# Here is the new...



## BeauShel (May 20, 2007)

Oh she is adorable. Someone said she should be named Mercy in the other thread and I like it. Is it the same breeder as Cruiser's breeder was? I think I am in love, is it my birthday gift? LOL


----------



## Maggies mom (Jan 6, 2006)

yes she is from the same breeder as Cruiser... it is believed that they have the same parents as well.


----------



## BeauShel (May 20, 2007)

So is she my birthday present? I think since she is related to Cruiser then she will be just as fun as he seems to be. LOL


----------



## vrocco1 (Feb 25, 2006)

OMG, you find the cutest puppies! I hope you find a name for him soon. Is that breeder aware of what causes bitches have to have puppies?


----------



## Maggies mom (Jan 6, 2006)

More like do they know that everytime they breed this pair that a puppy or 2 or more end up with a heart murmur...This lil girl has a grade 2 murmur....


----------



## TheHooch (May 9, 2007)

I likey I likey!!!!!!!!!1


----------



## vrocco1 (Feb 25, 2006)

Maggies mom said:


> More like do they know that everytime they breed this pair that a puppy or 2 or more end up with a heart murmur...This lil girl has a grade 2 murmur....
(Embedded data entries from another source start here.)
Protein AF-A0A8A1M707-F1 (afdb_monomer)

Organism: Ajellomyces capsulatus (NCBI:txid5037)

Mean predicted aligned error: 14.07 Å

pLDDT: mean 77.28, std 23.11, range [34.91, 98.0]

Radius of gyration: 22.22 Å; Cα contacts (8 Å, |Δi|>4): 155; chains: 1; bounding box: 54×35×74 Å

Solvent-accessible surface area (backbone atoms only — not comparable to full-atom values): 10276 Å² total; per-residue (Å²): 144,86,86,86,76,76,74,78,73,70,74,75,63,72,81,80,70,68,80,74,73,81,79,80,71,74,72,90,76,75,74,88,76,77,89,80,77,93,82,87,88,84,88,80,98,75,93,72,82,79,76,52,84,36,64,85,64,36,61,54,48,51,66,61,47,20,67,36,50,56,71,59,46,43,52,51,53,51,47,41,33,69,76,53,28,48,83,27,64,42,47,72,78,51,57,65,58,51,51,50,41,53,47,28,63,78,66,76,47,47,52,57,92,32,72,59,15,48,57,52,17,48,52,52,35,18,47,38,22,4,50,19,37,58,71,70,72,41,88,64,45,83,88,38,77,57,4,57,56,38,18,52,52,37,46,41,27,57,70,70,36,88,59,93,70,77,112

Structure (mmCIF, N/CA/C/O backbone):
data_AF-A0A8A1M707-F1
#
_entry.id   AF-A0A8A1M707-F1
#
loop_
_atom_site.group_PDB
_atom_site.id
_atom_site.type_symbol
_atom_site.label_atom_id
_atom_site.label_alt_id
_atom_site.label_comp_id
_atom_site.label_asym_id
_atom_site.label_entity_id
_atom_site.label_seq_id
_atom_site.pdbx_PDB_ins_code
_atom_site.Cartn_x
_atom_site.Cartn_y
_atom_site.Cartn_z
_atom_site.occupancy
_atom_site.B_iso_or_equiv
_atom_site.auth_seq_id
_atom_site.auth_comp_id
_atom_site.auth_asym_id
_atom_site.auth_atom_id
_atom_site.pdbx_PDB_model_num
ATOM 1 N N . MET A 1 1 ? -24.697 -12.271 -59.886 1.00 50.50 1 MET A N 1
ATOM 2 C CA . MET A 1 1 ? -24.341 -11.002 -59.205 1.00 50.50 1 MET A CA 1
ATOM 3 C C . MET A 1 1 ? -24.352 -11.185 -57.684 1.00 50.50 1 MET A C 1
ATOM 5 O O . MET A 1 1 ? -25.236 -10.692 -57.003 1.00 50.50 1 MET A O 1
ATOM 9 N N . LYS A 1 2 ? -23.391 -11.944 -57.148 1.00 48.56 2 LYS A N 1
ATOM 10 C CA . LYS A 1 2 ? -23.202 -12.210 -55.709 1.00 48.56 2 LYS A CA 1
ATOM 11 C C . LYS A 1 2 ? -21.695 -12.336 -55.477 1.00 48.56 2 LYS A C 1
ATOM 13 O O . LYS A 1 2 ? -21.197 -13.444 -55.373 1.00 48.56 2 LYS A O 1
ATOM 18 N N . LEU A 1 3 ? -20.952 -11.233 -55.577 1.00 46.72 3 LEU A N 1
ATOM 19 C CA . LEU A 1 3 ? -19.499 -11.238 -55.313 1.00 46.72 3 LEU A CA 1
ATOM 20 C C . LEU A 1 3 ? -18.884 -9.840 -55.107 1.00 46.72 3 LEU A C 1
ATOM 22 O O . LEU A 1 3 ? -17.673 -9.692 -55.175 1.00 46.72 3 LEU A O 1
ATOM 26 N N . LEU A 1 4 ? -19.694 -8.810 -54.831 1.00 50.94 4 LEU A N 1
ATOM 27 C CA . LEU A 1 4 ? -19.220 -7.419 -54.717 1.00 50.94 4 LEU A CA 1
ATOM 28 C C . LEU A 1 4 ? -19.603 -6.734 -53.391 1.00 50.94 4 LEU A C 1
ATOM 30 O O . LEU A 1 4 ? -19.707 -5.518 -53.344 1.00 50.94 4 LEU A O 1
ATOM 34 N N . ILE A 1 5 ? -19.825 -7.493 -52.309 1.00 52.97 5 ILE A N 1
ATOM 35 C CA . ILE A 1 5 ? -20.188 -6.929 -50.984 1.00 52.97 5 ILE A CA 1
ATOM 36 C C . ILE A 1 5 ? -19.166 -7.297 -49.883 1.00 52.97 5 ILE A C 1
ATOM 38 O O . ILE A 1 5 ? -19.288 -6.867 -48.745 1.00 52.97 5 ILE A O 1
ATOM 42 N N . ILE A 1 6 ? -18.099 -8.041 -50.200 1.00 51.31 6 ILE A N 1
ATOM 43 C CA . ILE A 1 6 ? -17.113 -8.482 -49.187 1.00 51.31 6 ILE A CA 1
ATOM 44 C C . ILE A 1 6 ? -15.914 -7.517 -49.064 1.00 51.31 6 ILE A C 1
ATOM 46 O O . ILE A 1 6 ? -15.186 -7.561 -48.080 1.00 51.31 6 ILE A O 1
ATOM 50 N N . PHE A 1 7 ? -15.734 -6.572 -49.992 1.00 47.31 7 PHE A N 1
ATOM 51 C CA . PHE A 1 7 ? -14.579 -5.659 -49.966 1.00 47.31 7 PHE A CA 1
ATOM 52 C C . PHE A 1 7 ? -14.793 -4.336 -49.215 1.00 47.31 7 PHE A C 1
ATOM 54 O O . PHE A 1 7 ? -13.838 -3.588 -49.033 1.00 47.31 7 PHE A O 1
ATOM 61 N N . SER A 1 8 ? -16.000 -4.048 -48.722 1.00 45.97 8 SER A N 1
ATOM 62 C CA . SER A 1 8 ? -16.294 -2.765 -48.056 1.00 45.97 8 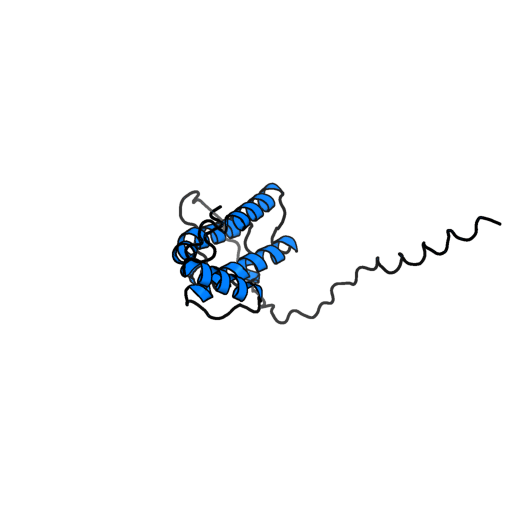SER A CA 1
ATOM 63 C C . SER A 1 8 ? -16.055 -2.762 -46.541 1.00 45.97 8 SER A C 1
ATOM 65 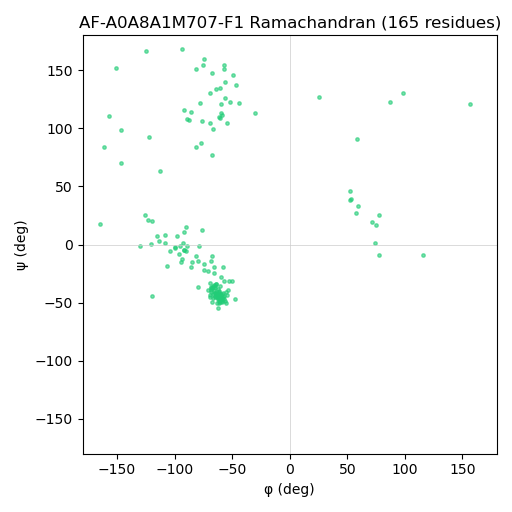O O . SER A 1 8 ? -16.158 -1.708 -45.925 1.00 45.97 8 SER A O 1
ATOM 67 N N . PHE A 1 9 ? -15.728 -3.906 -45.928 1.00 44.91 9 PHE A N 1
ATOM 68 C CA . PHE A 1 9 ? -15.484 -4.000 -44.478 1.00 44.91 9 PHE A CA 1
ATOM 69 C C . PHE A 1 9 ? -14.004 -4.099 -44.082 1.00 44.91 9 PHE A C 1
ATOM 71 O O . PHE A 1 9 ? -13.687 -4.025 -42.900 1.00 44.91 9 PHE A O 1
ATOM 78 N N . VAL A 1 10 ? -13.083 -4.214 -45.044 1.00 47.22 10 VAL A N 1
ATOM 79 C CA . VAL A 1 10 ? -11.639 -4.364 -44.764 1.00 47.22 10 VAL A CA 1
ATOM 80 C C . VAL A 1 10 ? -10.885 -3.026 -44.822 1.00 47.22 10 VAL A C 1
ATOM 82 O O . VAL A 1 10 ? -9.743 -2.931 -44.389 1.00 47.22 10 VAL A O 1
ATOM 85 N N . THR A 1 11 ? -11.519 -1.940 -45.269 1.00 49.41 11 THR A N 1
ATOM 86 C CA . THR A 1 11 ? -10.874 -0.616 -45.342 1.00 49.41 11 THR A CA 1
ATOM 87 C C . THR A 1 11 ? -11.079 0.259 -44.104 1.00 49.41 11 THR A C 1
ATOM 89 O O . THR A 1 11 ? -10.559 1.370 -44.075 1.00 49.41 11 THR A O 1
ATOM 92 N N . LEU A 1 12 ? -11.785 -0.217 -43.067 1.00 47.50 12 LEU A N 1
ATOM 93 C CA . LEU A 1 12 ? -11.987 0.546 -41.823 1.00 47.50 12 LEU A CA 1
ATOM 94 C C . LEU A 1 12 ? -11.057 0.148 -40.663 1.00 47.50 12 LEU A C 1
ATOM 96 O O . LEU A 1 12 ? -11.093 0.787 -39.618 1.00 47.50 12 LEU A O 1
ATOM 100 N N . THR A 1 13 ? -10.198 -0.862 -40.827 1.00 49.47 13 THR A N 1
ATOM 101 C CA . THR A 1 13 ? -9.296 -1.339 -39.756 1.00 49.47 13 THR A CA 1
ATOM 102 C C . THR A 1 13 ? -7.823 -0.984 -39.971 1.00 49.47 13 THR A C 1
ATOM 104 O O . THR A 1 13 ? -6.992 -1.317 -39.133 1.00 49.47 13 THR A O 1
ATOM 107 N N . ALA A 1 14 ? -7.479 -0.271 -41.048 1.00 45.66 14 ALA A N 1
ATOM 108 C CA . ALA A 1 14 ? -6.095 0.139 -41.313 1.00 45.66 14 ALA A CA 1
ATOM 109 C C . ALA A 1 14 ? -5.678 1.444 -40.601 1.00 45.66 14 ALA A C 1
ATOM 111 O O . ALA A 1 14 ? -4.489 1.705 -40.479 1.00 45.66 14 ALA A O 1
ATOM 112 N N . TRP A 1 15 ? -6.625 2.236 -40.082 1.00 43.03 15 TRP A N 1
ATOM 113 C CA . TRP A 1 15 ? -6.329 3.488 -39.363 1.00 43.03 15 TRP A CA 1
ATOM 114 C C . TRP A 1 15 ? -6.254 3.336 -37.834 1.00 43.03 15 TRP A C 1
ATOM 116 O O . TRP A 1 15 ? -5.959 4.302 -37.140 1.00 43.03 15 TRP A O 1
ATOM 126 N N . ALA A 1 16 ? -6.480 2.132 -37.298 1.00 47.78 16 ALA A N 1
ATOM 127 C CA . ALA A 1 16 ? -6.413 1.850 -35.858 1.00 47.78 16 ALA A CA 1
ATOM 128 C C . ALA A 1 16 ? -5.067 1.240 -35.406 1.00 47.78 16 ALA A C 1
ATOM 130 O O . ALA A 1 16 ? -4.935 0.825 -34.260 1.00 47.78 16 ALA A O 1
ATOM 131 N N . LEU A 1 17 ? -4.073 1.163 -36.300 1.00 48.19 17 LEU A N 1
ATOM 132 C CA . LEU A 1 17 ? -2.778 0.508 -36.058 1.00 48.19 17 LEU A CA 1
ATOM 133 C C . LEU A 1 17 ? -1.570 1.430 -36.271 1.00 48.19 17 LEU A C 1
ATOM 135 O O . LEU A 1 17 ? -0.450 0.953 -36.441 1.00 48.19 17 LEU A O 1
ATOM 139 N N . HIS A 1 18 ? -1.764 2.746 -36.222 1.00 48.06 18 HIS A N 1
ATOM 140 C CA . HIS A 1 18 ? -0.638 3.651 -36.028 1.00 48.06 18 HIS A CA 1
ATOM 141 C C . HIS A 1 18 ? -0.420 3.815 -34.522 1.00 48.06 18 HIS A C 1
ATOM 143 O O . HIS A 1 18 ? -1.247 4.461 -33.876 1.00 48.06 18 HIS A O 1
ATOM 149 N N . PRO A 1 19 ? 0.643 3.235 -33.931 1.00 49.72 19 PRO A N 1
ATOM 150 C CA . PRO A 1 19 ? 1.050 3.648 -32.602 1.00 49.72 19 PRO A CA 1
ATOM 151 C C . PRO A 1 19 ? 1.387 5.135 -32.698 1.00 49.72 19 PRO A C 1
ATOM 153 O O . PRO A 1 19 ? 2.310 5.530 -33.412 1.00 49.72 19 PRO A O 1
ATOM 156 N N . LEU A 1 20 ? 0.587 5.967 -32.034 1.00 49.66 20 LEU A N 1
ATOM 157 C CA . LEU A 1 20 ? 0.987 7.338 -31.771 1.00 49.66 20 LEU A CA 1
ATOM 158 C C . LEU A 1 20 ? 2.325 7.256 -31.021 1.00 49.66 20 LEU A C 1
ATOM 160 O O . LEU A 1 20 ? 2.398 6.525 -30.027 1.00 49.66 20 LEU A O 1
ATOM 164 N N . PRO A 1 21 ? 3.390 7.933 -31.487 1.00 51.97 21 PRO A N 1
ATOM 165 C CA . PRO A 1 21 ? 4.579 8.074 -30.665 1.00 51.97 21 PRO A CA 1
ATOM 166 C C . PRO A 1 21 ? 4.145 8.730 -29.348 1.00 51.97 21 PRO A C 1
ATOM 168 O O . PRO A 1 21 ? 3.273 9.607 -29.384 1.00 51.97 21 PRO A O 1
ATOM 171 N N . PRO A 1 22 ? 4.683 8.299 -28.194 1.00 44.97 22 PRO A N 1
ATOM 172 C CA . PRO A 1 22 ? 4.368 8.946 -26.933 1.00 44.97 22 PRO A CA 1
ATOM 173 C C . PRO A 1 22 ? 4.621 10.442 -27.099 1.00 44.97 22 PRO A C 1
ATOM 175 O O . PRO A 1 22 ? 5.696 10.867 -27.524 1.00 44.97 22 PRO A O 1
ATOM 178 N N . GLN A 1 23 ? 3.576 11.226 -26.854 1.00 40.44 23 GLN A N 1
ATOM 179 C CA . GLN A 1 23 ? 3.671 12.668 -26.817 1.00 40.44 23 GLN A CA 1
ATOM 180 C C . GLN A 1 23 ? 4.529 12.992 -25.597 1.00 40.44 23 GLN A C 1
ATOM 182 O O . GLN A 1 23 ? 4.055 12.923 -24.466 1.00 40.44 23 GLN A O 1
ATOM 187 N N . ASP A 1 24 ? 5.810 13.259 -25.848 1.00 48.66 24 ASP A N 1
ATOM 188 C CA . ASP A 1 24 ? 6.776 13.757 -24.875 1.00 48.66 24 ASP A CA 1
ATOM 189 C C . ASP A 1 24 ? 6.363 15.180 -24.489 1.00 48.66 24 ASP A C 1
ATOM 191 O O . ASP A 1 24 ? 6.833 16.191 -25.015 1.00 48.66 24 ASP A O 1
ATOM 195 N N . GLN A 1 25 ? 5.344 15.258 -23.638 1.00 42.78 25 GLN A N 1
ATOM 196 C CA . GLN A 1 25 ? 5.034 16.459 -22.900 1.00 42.78 25 GLN A CA 1
ATOM 197 C C . GLN A 1 25 ? 6.052 16.502 -21.772 1.00 42.78 25 GLN A C 1
ATOM 199 O O . GLN A 1 25 ? 5.810 15.934 -20.712 1.00 42.78 25 GLN A O 1
ATOM 204 N N . GLY A 1 26 ? 7.203 17.105 -22.094 1.00 39.25 26 GLY A N 1
ATOM 205 C CA . GLY A 1 26 ? 8.392 17.186 -21.256 1.00 39.25 26 GLY A CA 1
ATOM 206 C C . GLY A 1 26 ? 8.047 17.198 -19.776 1.00 39.25 26 GLY A C 1
ATOM 207 O O . GLY A 1 26 ? 7.405 18.124 -19.274 1.00 39.25 26 GLY A O 1
ATOM 208 N N . ASP A 1 27 ? 8.452 16.117 -19.128 1.00 41.53 27 ASP A N 1
ATOM 209 C CA . ASP A 1 27 ? 8.302 15.875 -17.711 1.00 41.53 27 ASP A CA 1
ATOM 210 C C . ASP A 1 27 ? 8.914 17.046 -16.924 1.00 41.53 27 ASP A C 1
ATOM 212 O O . ASP A 1 27 ? 10.131 17.200 -16.830 1.00 41.53 27 ASP A O 1
ATOM 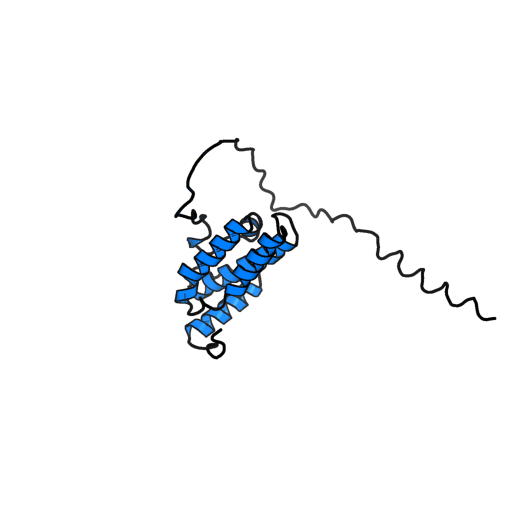216 N N . GLN A 1 28 ? 8.061 17.913 -16.371 1.00 44.41 28 GLN A N 1
ATOM 217 C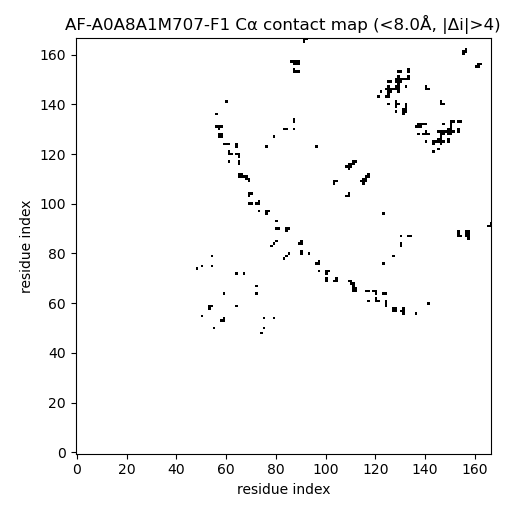 CA . GLN A 1 28 ? 8.494 18.984 -15.469 1.00 44.41 28 GLN A CA 1
ATOM 218 C C . GLN A 1 28 ? 8.840 18.465 -14.062 1.00 44.41 28 GLN A C 1
ATOM 220 O O . GLN A 1 28 ? 9.011 19.269 -13.147 1.00 44.41 28 GLN A O 1
ATOM 225 N N . THR A 1 29 ? 8.962 17.148 -13.868 1.00 41.91 29 THR A N 1
ATOM 226 C CA . THR A 1 29 ? 9.320 16.539 -12.580 1.00 41.91 29 THR A CA 1
ATOM 227 C C . THR A 1 29 ? 10.666 15.808 -12.574 1.00 41.91 29 THR A C 1
ATOM 229 O O . THR A 1 29 ? 11.049 15.252 -11.545 1.00 41.91 29 THR A O 1
ATOM 232 N N . VAL A 1 30 ? 11.465 15.896 -13.646 1.00 36.56 30 VAL A N 1
ATOM 233 C CA . VAL A 1 30 ? 12.825 15.329 -13.652 1.00 36.56 30 VAL A CA 1
ATOM 234 C C . VAL A 1 30 ? 13.797 16.216 -12.870 1.00 36.56 30 VAL A C 1
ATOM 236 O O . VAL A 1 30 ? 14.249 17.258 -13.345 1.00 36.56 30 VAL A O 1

On no, I'm very sorry. Hopefully, he will be OK. I know he will find a good home (maybe he has already?)


----------



## TheHooch (May 9, 2007)

Well she landed in the right place to be looked after. e must have been typing at the same time. My I likey was at her looks not the stupid breeder.


----------



## Maggies mom (Jan 6, 2006)

NO she hasnt landed her new home.... The Inn is full..... Thanks Hooch...I do my best....for these lil ones like they were my own....


----------



## 3 goldens (Sep 30, 2005)

IOhope that beautiful little girl willout grow that murmur and live a long and healthy life.


----------



## Hudson (May 18, 2005)

Thankyou for taking the little one in, hope it all works out and a loving and suitable home is found.


----------



## GoldenJoyx'stwo (Feb 25, 2007)

Give her a hug for me Mary...


----------



## Penny & Maggie's Mom (Oct 4, 2007)

Oh my, she's beautiful. Sure wish I had room for one more....... murmur or no.


----------



## Jen (Jun 2, 2007)

She's adorable!


----------



## Miss Happy (Dec 22, 2007)

She is so cute - love her coloring.


----------



## Old Gold Mum2001 (Feb 25, 2007)

OMG Mary!!! She is drop dead gorgeous 

Awww, is Bama and Beau gettin a lil sis???? 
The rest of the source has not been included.